The legislation drafted by the White House would effectively override that element of the high court decision, by declaring that the Geneva Conventions “are not a source of judicially enforceable individual rights.” This means that individual prisoners would lose the right to file lawsuits against the violation of their rights, limiting such standing to governments. There are few governments that would risk a conflict with the Bush administration by filing a US court challenge on behalf of prisoners labeled as “terrorists.”
Congressional approval of the bill in the specific form drafted by acting assistant attorney general Steven G. Bradbury is uncertain, but one key senator, Republican Lindsey Graham of South Carolina, called it “a good start.” Graham, himself a member of JAG corps in the reserves, said he supported the use of hearsay evidence and the exclusion of prisoners from their trials, so long as these actions were subject to appeal.
The draft legislation also seeks to forestall another anticipated consequence of the Hamdan decision: that US officials could face legal liability for war crimes charges because they authorized the violation of the Geneva Accords. Under the 1996 War Crimes Act, violations of the Geneva Conventions are crimes against the United States and the perpetrators can be subject to the death penalty if prisoners die as a result of their actions.
The 1996 law was drafted by a right-wing Republican and passed by the Republican-controlled Congress to pander to the POW-MIA (prisoner of war-missing in action) lobby in the US. It initially targeted Vietnamese government officials deemed responsible for the torture and death of American prisoners during the Vietnam War.
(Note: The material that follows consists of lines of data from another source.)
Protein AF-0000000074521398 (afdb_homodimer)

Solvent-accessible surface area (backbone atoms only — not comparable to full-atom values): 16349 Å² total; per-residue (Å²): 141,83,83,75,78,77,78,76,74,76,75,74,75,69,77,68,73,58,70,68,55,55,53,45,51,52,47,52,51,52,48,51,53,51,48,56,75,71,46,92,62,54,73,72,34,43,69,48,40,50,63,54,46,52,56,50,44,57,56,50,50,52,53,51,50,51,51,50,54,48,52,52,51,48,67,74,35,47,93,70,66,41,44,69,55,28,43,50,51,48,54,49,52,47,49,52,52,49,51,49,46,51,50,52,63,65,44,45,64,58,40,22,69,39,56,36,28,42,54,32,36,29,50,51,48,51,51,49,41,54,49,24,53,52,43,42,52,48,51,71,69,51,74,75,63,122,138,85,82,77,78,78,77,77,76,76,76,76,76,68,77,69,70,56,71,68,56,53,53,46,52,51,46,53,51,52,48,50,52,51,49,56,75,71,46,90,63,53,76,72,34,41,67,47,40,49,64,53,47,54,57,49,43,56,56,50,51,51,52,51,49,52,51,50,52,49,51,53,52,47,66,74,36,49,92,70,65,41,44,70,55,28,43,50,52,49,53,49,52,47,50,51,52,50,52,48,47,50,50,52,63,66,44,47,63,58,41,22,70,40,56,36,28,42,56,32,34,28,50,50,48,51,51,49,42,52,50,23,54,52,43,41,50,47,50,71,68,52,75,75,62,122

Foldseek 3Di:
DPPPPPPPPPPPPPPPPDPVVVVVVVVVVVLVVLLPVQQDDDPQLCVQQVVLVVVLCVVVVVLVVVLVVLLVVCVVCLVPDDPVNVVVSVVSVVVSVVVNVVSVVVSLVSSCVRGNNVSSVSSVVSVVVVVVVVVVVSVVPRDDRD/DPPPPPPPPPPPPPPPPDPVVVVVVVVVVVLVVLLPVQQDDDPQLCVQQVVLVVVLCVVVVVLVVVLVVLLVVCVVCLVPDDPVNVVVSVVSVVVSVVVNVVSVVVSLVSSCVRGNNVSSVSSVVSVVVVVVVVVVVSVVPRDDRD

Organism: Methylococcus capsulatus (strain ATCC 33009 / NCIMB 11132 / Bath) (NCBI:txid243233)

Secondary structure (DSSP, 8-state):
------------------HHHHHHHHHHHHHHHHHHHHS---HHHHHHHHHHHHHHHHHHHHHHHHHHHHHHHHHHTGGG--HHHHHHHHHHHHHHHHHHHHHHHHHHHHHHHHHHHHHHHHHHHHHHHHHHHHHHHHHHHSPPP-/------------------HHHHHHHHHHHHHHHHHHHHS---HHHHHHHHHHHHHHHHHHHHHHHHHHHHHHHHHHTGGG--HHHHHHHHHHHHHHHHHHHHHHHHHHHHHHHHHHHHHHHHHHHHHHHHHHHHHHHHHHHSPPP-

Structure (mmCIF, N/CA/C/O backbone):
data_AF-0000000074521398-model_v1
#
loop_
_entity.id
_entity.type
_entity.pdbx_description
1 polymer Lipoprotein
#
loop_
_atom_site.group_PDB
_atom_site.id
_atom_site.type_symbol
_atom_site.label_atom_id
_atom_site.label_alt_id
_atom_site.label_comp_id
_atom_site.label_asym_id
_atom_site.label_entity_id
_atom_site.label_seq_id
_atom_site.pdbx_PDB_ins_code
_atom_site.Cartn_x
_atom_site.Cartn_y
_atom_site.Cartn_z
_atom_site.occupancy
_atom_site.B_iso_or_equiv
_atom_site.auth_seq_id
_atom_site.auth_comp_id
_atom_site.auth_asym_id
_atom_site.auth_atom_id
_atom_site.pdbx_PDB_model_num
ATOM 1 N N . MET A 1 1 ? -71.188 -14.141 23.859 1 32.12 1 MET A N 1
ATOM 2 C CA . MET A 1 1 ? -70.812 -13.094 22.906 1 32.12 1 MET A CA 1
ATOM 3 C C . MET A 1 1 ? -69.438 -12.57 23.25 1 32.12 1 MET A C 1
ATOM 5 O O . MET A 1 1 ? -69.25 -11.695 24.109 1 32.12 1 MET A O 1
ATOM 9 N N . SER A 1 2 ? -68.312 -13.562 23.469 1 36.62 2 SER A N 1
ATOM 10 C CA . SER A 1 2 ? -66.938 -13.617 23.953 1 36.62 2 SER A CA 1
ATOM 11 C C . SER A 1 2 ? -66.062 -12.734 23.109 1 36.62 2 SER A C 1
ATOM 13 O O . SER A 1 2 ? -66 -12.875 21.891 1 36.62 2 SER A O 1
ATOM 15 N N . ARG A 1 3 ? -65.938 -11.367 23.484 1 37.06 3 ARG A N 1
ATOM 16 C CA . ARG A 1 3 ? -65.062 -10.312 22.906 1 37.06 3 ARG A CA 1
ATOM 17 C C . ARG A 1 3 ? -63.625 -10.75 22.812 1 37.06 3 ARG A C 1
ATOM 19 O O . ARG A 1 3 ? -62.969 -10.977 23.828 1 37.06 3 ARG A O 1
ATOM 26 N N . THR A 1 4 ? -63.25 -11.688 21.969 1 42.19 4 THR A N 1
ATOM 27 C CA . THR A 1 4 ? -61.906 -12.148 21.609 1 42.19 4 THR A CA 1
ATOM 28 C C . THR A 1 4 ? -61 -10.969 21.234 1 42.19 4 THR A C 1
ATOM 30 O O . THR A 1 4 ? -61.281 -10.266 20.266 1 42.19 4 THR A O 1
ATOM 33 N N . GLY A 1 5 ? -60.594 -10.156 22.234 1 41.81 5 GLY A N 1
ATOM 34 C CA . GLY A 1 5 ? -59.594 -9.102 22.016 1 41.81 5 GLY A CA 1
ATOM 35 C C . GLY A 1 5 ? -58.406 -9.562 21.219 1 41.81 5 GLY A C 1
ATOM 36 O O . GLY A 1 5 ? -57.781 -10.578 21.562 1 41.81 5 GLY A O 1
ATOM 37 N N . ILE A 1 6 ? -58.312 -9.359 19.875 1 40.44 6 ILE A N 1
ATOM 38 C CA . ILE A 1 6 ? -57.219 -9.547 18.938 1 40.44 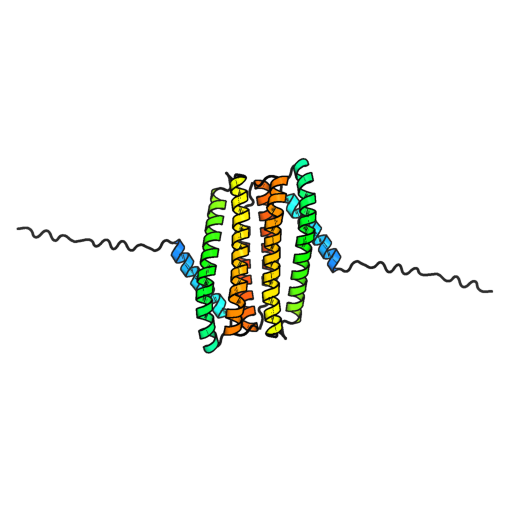6 ILE A CA 1
ATOM 39 C C . ILE A 1 6 ? -56 -8.742 19.375 1 40.44 6 ILE A C 1
ATOM 41 O O . ILE A 1 6 ? -56.062 -7.516 19.469 1 40.44 6 ILE A O 1
ATOM 45 N N . ILE A 1 7 ? -55.281 -9.18 20.375 1 41.47 7 ILE A N 1
ATOM 46 C CA . ILE A 1 7 ? -54 -8.562 20.688 1 41.47 7 ILE A CA 1
ATOM 47 C C . ILE A 1 7 ? -53.094 -8.555 19.453 1 41.47 7 ILE A C 1
ATOM 49 O O . ILE A 1 7 ? -52.781 -9.617 18.906 1 41.47 7 ILE A O 1
ATOM 53 N N . LEU A 1 8 ? -53.188 -7.527 18.594 1 37.81 8 LEU A N 1
ATOM 54 C CA . LEU A 1 8 ? -52.25 -7.262 17.5 1 37.81 8 LEU A CA 1
ATOM 55 C C . LEU A 1 8 ? -50.844 -7.109 18 1 37.81 8 LEU A C 1
ATOM 57 O O . LEU A 1 8 ? -50.531 -6.18 18.75 1 37.81 8 LEU A O 1
ATOM 61 N N . ALA A 1 9 ? -50.188 -8.227 18.312 1 40.88 9 ALA A N 1
ATOM 62 C CA . ALA A 1 9 ? -48.75 -8.18 18.562 1 40.88 9 ALA A CA 1
ATOM 63 C C . ALA A 1 9 ? -48 -7.492 17.422 1 40.88 9 ALA A C 1
ATOM 65 O O . ALA A 1 9 ? -48.031 -7.965 16.281 1 40.88 9 ALA A O 1
ATOM 66 N N . LEU A 1 10 ? -47.969 -6.176 17.469 1 38 10 LEU A N 1
ATOM 67 C CA . LEU A 1 10 ? -47.062 -5.426 16.594 1 38 10 LEU A CA 1
ATOM 68 C C . LEU A 1 10 ? -45.656 -5.949 16.688 1 38 10 LEU A C 1
ATOM 70 O O . LEU A 1 10 ? -45 -5.801 17.734 1 38 10 LEU A O 1
ATOM 74 N N . ILE A 1 11 ? -45.375 -7.129 16.109 1 38.91 11 ILE A N 1
ATOM 75 C CA . ILE A 1 11 ? -43.969 -7.535 15.914 1 38.91 11 ILE A CA 1
ATOM 76 C C . ILE A 1 11 ? -43.219 -6.418 15.211 1 38.91 11 ILE A C 1
ATOM 78 O O . ILE A 1 11 ? -43.438 -6.145 14.031 1 38.91 11 ILE A O 1
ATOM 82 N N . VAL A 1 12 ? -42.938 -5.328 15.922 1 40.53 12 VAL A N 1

By an irony of history, this law could now subject high Bush administration officials—Bush himself, Cheney, Rumsfeld, Rice and others—to criminal sanctions for the deaths of prisoners held by the US government in Iraq, Afghanistan and elsewhere.
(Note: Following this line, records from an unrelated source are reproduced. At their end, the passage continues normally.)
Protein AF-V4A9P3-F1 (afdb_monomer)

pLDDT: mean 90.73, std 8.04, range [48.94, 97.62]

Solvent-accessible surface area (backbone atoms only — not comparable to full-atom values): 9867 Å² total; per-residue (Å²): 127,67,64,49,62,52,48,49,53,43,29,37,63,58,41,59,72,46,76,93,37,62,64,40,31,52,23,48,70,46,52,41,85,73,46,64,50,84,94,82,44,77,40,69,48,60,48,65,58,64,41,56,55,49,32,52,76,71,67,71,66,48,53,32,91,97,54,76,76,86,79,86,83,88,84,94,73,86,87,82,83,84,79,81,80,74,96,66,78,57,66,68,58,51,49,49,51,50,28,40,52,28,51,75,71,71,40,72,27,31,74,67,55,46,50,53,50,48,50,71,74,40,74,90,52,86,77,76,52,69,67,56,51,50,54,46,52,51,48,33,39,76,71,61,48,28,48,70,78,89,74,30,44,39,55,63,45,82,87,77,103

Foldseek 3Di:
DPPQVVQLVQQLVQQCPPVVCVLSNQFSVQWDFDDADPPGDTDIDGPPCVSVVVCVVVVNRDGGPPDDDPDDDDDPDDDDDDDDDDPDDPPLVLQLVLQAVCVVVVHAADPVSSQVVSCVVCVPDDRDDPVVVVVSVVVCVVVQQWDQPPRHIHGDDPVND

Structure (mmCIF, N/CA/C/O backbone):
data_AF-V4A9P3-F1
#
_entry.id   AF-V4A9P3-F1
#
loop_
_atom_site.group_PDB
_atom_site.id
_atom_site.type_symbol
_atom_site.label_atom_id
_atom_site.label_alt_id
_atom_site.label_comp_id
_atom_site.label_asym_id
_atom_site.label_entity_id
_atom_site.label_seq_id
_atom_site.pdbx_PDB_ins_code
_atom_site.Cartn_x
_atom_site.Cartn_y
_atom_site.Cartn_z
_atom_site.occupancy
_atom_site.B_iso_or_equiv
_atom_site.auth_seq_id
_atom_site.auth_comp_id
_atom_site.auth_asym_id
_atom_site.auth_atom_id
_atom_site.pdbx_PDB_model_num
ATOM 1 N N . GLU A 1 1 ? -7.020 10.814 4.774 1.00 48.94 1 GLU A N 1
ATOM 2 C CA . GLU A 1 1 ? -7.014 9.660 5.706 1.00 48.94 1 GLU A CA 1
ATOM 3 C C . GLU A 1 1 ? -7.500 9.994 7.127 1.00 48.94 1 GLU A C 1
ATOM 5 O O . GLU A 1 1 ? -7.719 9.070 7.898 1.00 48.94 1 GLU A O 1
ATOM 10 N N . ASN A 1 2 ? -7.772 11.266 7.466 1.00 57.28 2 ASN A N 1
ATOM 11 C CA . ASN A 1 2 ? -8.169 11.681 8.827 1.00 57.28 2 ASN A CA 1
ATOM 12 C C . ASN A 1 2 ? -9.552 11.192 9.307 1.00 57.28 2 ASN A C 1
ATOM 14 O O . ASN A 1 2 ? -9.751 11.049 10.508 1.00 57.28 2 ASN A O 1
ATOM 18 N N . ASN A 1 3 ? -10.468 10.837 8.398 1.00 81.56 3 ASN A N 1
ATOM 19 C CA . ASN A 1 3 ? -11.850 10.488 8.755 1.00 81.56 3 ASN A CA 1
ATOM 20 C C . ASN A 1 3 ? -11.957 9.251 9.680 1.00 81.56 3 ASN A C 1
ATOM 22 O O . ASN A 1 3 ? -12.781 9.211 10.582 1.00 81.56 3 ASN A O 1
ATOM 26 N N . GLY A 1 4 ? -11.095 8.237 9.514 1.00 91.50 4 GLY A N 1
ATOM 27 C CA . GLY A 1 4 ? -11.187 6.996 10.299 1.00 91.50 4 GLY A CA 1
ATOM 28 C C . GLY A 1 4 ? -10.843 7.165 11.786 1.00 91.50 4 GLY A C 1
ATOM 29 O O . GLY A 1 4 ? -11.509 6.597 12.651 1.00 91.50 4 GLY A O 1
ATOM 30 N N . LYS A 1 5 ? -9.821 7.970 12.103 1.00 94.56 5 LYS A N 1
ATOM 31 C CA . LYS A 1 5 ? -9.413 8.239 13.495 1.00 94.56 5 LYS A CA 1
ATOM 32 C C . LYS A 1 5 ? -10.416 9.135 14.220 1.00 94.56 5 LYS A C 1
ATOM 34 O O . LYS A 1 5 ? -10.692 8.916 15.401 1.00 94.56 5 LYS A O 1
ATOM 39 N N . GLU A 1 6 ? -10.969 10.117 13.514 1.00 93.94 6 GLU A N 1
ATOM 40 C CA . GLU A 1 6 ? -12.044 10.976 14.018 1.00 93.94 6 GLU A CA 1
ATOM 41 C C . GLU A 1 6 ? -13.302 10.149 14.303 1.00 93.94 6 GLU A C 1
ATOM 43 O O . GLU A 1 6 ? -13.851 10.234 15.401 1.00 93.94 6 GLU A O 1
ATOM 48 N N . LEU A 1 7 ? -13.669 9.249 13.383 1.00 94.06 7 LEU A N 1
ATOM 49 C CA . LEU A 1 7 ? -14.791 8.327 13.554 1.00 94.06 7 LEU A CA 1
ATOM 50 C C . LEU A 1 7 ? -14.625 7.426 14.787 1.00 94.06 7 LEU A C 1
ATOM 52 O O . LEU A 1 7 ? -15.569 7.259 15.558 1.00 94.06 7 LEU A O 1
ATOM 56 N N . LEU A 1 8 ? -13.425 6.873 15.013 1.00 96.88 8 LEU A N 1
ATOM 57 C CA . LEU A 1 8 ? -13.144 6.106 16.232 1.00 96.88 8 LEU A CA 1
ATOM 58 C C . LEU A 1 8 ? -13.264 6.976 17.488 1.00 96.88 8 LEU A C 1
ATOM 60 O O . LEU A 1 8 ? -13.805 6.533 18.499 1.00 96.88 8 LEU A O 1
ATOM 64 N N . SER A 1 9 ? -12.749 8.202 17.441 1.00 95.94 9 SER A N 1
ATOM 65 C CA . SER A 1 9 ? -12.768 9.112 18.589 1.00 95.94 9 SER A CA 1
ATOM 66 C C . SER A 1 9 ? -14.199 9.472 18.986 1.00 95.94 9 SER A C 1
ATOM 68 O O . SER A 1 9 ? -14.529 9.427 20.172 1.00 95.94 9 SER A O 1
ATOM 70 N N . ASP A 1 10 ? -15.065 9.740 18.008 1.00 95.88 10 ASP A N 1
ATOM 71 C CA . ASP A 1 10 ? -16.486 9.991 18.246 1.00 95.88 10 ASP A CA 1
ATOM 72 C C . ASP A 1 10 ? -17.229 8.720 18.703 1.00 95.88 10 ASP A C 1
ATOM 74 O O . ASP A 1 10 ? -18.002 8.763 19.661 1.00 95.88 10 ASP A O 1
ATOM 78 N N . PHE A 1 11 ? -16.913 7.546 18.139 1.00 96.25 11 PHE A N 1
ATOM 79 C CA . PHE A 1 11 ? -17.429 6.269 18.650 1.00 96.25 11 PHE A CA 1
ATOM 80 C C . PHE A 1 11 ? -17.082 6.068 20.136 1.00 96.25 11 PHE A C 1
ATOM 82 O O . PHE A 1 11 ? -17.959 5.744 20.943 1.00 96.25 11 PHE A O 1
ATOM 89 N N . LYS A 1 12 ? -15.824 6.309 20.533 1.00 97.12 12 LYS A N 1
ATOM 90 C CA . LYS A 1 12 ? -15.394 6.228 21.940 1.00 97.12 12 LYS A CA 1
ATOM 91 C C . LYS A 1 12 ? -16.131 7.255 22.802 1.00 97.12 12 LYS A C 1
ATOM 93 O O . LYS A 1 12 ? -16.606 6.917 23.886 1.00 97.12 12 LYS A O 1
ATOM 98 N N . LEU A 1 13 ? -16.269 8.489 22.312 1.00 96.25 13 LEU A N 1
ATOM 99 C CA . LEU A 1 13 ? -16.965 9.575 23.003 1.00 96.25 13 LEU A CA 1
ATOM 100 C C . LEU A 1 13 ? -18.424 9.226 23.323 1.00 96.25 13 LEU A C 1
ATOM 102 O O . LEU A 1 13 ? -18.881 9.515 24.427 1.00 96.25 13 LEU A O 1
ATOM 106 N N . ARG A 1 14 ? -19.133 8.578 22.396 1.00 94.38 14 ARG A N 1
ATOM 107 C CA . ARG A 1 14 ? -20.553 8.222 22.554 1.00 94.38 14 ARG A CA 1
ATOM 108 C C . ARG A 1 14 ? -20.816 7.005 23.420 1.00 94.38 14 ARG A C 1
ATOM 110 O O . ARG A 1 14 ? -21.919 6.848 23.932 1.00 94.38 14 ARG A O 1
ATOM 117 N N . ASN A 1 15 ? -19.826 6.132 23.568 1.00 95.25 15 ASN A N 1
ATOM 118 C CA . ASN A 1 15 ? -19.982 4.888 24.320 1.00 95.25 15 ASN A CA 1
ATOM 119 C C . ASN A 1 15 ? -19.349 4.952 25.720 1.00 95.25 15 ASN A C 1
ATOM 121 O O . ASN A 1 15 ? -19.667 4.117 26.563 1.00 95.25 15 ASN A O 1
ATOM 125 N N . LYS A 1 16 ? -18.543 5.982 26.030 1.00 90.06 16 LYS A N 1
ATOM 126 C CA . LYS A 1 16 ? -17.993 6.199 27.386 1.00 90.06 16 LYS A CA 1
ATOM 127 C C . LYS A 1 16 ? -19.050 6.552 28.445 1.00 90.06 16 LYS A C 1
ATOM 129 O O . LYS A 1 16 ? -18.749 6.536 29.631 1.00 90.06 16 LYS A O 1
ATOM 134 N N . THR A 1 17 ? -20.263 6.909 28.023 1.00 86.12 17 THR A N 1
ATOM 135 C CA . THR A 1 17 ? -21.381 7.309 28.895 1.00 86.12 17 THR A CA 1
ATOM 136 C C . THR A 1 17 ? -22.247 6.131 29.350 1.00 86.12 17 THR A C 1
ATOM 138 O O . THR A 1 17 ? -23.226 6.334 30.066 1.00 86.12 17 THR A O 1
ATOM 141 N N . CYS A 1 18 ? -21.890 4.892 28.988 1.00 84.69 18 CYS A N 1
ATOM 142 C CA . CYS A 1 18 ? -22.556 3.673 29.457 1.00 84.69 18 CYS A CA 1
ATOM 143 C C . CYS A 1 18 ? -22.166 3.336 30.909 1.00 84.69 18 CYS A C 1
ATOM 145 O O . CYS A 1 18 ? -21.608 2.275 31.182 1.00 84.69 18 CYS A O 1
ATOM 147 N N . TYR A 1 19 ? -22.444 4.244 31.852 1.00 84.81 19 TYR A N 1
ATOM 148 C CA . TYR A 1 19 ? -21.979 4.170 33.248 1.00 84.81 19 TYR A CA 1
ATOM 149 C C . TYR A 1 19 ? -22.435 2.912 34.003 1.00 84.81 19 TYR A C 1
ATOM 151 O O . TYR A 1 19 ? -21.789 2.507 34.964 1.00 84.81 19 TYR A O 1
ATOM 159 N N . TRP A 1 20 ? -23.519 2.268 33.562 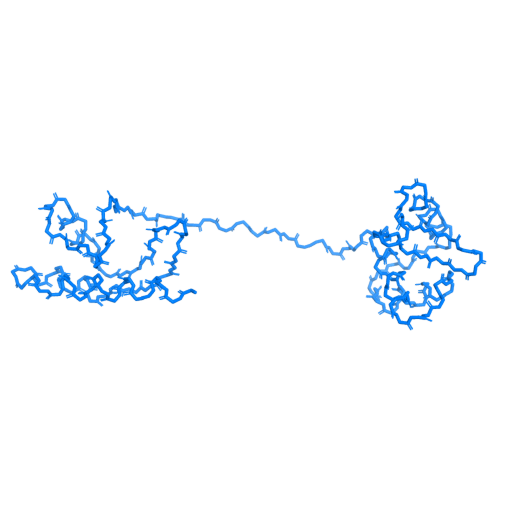1.00 86.81 20 TRP A N 1
ATOM 160 C CA . TRP A 1 20 ? -24.015 1.011 34.134 1.00 86.81 20 TRP A CA 1
ATOM 161 C C . TRP A 1 20 ? -23.193 -0.220 33.721 1.00 86.81 20 TRP A C 1
ATOM 163 O O . TRP A 1 20 ? -23.414 -1.302 34.260 1.00 86.81 20 TRP A O 1
ATOM 173 N N . ASN A 1 21 ? -22.271 -0.085 32.764 1.00 90.62 21 ASN A N 1
ATOM 174 C CA . ASN A 1 21 ? -21.418 -1.171 32.293 1.00 90.62 21 ASN A CA 1
ATOM 175 C C . ASN A 1 21 ? -19.938 -0.737 32.278 1.00 90.62 21 ASN A C 1
ATOM 177 O O . ASN A 1 21 ? -19.408 -0.375 31.224 1.00 90.62 21 ASN A O 1
ATOM 181 N N . PRO A 1 22 ? -19.251 -0.788 33.438 1.00 92.62 22 PRO A N 1
ATOM 182 C CA . PRO A 1 22 ? -17.837 -0.427 33.544 1.00 92.62 22 PRO A CA 1
ATOM 183 C C . PRO A 1 22 ? -16.935 -1.240 32.607 1.00 92.62 22 PRO A C 1
ATOM 185 O O . PRO A 1 22 ? -16.030 -0.681 31.994 1.00 92.62 22 PRO A O 1
ATOM 188 N N . GLY A 1 23 ? -17.236 -2.531 32.419 1.00 94.31 23 GLY A N 1
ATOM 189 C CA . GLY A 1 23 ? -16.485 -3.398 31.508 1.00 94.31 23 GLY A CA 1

As the Washington Post summed up the matter in a front-page analysis published July 28, “An obscure law approved by a Republican-controlled Congress a decade ago has made the Bush administration nervous that officials and troops involved in handling detainee matters might be accused of committing war crimes, and prosecuted at some point in US courts.” The newspaper reported that Attorney General Alberto Gonzales has spoken privately to congressional leaders about the need for “protections” against such an eventuality.
The bill seeks to solve the problem by declaring that a law passed last year on humane treatment of US detainees—drafted by Senator John McCain and added to a military appropriations bill over White House opposition—would “fully satisfy” the requirements of Common Article Three.
The bill would also provide that the 1996 War Crimes Act applies only to violations of the Geneva Conventions as interpreted by the US government, not the international community, effectively gutting the conventions as an instrument of international law.
Given that the decision to prosecute rests with the US Department of Justice, headed by Bush crony Gonzales, there is no possibility that any Bush administration official will soon face charges for violation of the War Crimes Act. But the concern over their legal vulnerability is nonetheless real. The war criminals in the White House and Pentagon are well aware of the mass opposition to the war in Iraq, both internationally and increasingly in the United States, and they are looking nervously over their shoulders.